■ **What this task involves**: The expected output is a verbatim reprint of the lines from the beginning of the data that follows through the line that contains "ATOM 5 O O .".
Start of Excerpted records
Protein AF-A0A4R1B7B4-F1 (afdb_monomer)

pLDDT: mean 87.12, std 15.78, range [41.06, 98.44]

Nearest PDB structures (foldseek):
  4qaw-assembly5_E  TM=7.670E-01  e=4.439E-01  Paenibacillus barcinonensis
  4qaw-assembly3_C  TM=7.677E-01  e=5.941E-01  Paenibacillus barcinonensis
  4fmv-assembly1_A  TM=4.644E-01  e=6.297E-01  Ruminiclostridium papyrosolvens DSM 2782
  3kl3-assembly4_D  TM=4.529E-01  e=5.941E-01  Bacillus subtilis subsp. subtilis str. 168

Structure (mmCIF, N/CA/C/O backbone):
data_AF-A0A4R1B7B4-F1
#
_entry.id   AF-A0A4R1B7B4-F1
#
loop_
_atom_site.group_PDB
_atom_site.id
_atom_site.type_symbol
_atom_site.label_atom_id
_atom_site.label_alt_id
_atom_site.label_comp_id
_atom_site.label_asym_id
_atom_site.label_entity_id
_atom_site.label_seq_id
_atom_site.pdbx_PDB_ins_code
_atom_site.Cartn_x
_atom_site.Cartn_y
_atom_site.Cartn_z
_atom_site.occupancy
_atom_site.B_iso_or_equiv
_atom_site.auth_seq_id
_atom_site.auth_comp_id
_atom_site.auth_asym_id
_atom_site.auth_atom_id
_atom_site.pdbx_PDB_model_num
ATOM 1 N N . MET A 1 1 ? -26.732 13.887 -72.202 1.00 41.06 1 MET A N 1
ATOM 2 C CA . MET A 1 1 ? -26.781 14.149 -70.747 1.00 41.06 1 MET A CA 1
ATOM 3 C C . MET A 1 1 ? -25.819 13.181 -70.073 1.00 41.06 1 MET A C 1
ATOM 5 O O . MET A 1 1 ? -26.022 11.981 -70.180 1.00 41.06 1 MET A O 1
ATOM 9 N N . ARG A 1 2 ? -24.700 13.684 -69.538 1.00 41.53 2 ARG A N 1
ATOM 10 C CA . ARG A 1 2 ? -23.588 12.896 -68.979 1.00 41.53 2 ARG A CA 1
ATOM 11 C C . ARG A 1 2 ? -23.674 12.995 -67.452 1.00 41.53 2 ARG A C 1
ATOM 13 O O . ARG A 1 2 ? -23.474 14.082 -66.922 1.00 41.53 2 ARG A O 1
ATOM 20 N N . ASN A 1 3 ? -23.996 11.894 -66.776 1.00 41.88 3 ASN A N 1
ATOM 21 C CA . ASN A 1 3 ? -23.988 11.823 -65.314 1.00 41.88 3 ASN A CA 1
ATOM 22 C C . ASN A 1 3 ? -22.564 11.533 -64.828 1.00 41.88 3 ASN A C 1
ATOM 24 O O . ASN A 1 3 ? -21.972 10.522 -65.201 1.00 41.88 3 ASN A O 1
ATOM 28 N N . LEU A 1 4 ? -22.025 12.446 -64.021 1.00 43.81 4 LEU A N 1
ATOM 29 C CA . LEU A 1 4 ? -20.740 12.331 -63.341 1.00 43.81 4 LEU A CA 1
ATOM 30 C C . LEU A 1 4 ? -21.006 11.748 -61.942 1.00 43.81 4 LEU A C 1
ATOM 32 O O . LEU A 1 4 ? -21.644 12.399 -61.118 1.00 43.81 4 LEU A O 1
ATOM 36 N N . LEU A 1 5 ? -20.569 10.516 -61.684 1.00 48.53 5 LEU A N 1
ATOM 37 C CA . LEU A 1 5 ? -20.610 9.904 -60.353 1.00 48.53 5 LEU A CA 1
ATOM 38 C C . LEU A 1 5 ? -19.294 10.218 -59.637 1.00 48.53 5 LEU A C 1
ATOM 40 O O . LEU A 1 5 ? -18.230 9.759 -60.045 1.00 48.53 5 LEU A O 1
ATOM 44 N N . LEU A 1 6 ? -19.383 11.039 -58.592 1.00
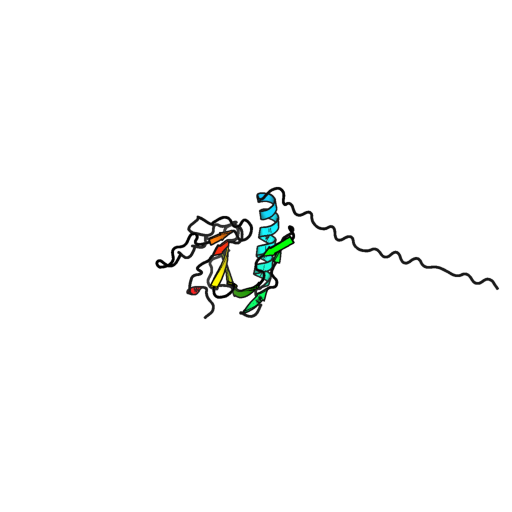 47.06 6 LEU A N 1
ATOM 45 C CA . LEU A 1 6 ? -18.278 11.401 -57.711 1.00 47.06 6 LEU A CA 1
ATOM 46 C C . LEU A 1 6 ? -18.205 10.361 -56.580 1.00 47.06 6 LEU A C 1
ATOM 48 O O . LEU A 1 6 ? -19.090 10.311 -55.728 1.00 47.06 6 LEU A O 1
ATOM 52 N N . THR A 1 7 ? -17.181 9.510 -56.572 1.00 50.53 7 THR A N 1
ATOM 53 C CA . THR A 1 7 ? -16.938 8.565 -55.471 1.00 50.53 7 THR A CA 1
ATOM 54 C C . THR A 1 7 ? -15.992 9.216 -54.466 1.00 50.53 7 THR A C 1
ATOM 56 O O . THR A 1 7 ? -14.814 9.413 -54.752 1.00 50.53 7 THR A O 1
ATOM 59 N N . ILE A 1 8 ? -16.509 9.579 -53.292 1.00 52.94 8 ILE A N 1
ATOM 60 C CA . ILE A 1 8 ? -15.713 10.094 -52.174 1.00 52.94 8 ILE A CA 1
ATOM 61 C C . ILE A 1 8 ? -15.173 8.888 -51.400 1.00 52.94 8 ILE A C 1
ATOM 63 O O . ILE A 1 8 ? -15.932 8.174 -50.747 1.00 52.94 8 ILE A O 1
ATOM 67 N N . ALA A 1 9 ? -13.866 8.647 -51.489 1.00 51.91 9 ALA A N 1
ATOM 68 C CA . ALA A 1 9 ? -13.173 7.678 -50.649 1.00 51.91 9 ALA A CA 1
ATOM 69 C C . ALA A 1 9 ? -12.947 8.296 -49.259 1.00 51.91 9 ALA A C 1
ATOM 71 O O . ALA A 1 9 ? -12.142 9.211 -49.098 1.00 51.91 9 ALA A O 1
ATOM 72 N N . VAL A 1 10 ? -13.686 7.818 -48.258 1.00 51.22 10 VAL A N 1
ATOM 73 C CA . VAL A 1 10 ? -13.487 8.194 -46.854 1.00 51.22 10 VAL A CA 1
End of Excerpted records
■ **Exercise answer**:
Protein AF-A0A4R1B7B4-F1 (afdb_monomer)

pLDDT: mean 87.12, std 15.78, range [41.06, 98.44]

Nearest PDB structures (foldseek):
  4qaw-assembly5_E  TM=7.670E-01  e=4.439E-01  Paenibacillus barcinonensis
  4qaw-assembly3_C  TM=7.677E-01  e=5.941E-01  Paenibacillus barcinonensis
  4fmv-assembly1_A  TM=4.644E-01  e=6.297E-01  Ruminiclostridium papyrosolvens DSM 2782
  3kl3-assembly4_D  TM=4.529E-01  e=5.941E-01  Bacillus subtilis subsp. subtilis str. 168

Structure (mmCIF, N/CA/C/O backbone):
data_AF-A0A4R1B7B4-F1
#
_entry.id   AF-A0A4R1B7B4-F1
#
loop_
_atom_site.group_PDB
_atom_site.id
_atom_site.type_symbol
_atom_site.label_atom_id
_atom_site.label_alt_id
_atom_site.label_comp_id
_atom_site.label_asym_id
_atom_site.label_entity_id
_atom_site.label_seq_id
_atom_site.pdbx_PDB_ins_code
_atom_site.Cartn_x
_atom_site.Cartn_y
_atom_site.Cartn_z
_atom_site.occupancy
_atom_site.B_iso_or_equiv
_atom_site.auth_seq_id
_atom_site.auth_comp_id
_atom_site.auth_asym_id
_atom_site.auth_atom_id
_atom_site.pdbx_PDB_model_num
ATOM 1 N N . MET A 1 1 ? -26.732 13.887 -72.202 1.00 41.06 1 MET A N 1
ATOM 2 C CA . MET A 1 1 ? -26.781 14.149 -70.747 1.00 41.06 1 MET A CA 1
ATOM 3 C C . MET A 1 1 ? -25.819 13.181 -70.073 1.00 41.06 1 MET A C 1
ATOM 5 O O . MET A 1 1 ? -26.022 11.981 -70.180 1.00 41.06 1 MET A O 1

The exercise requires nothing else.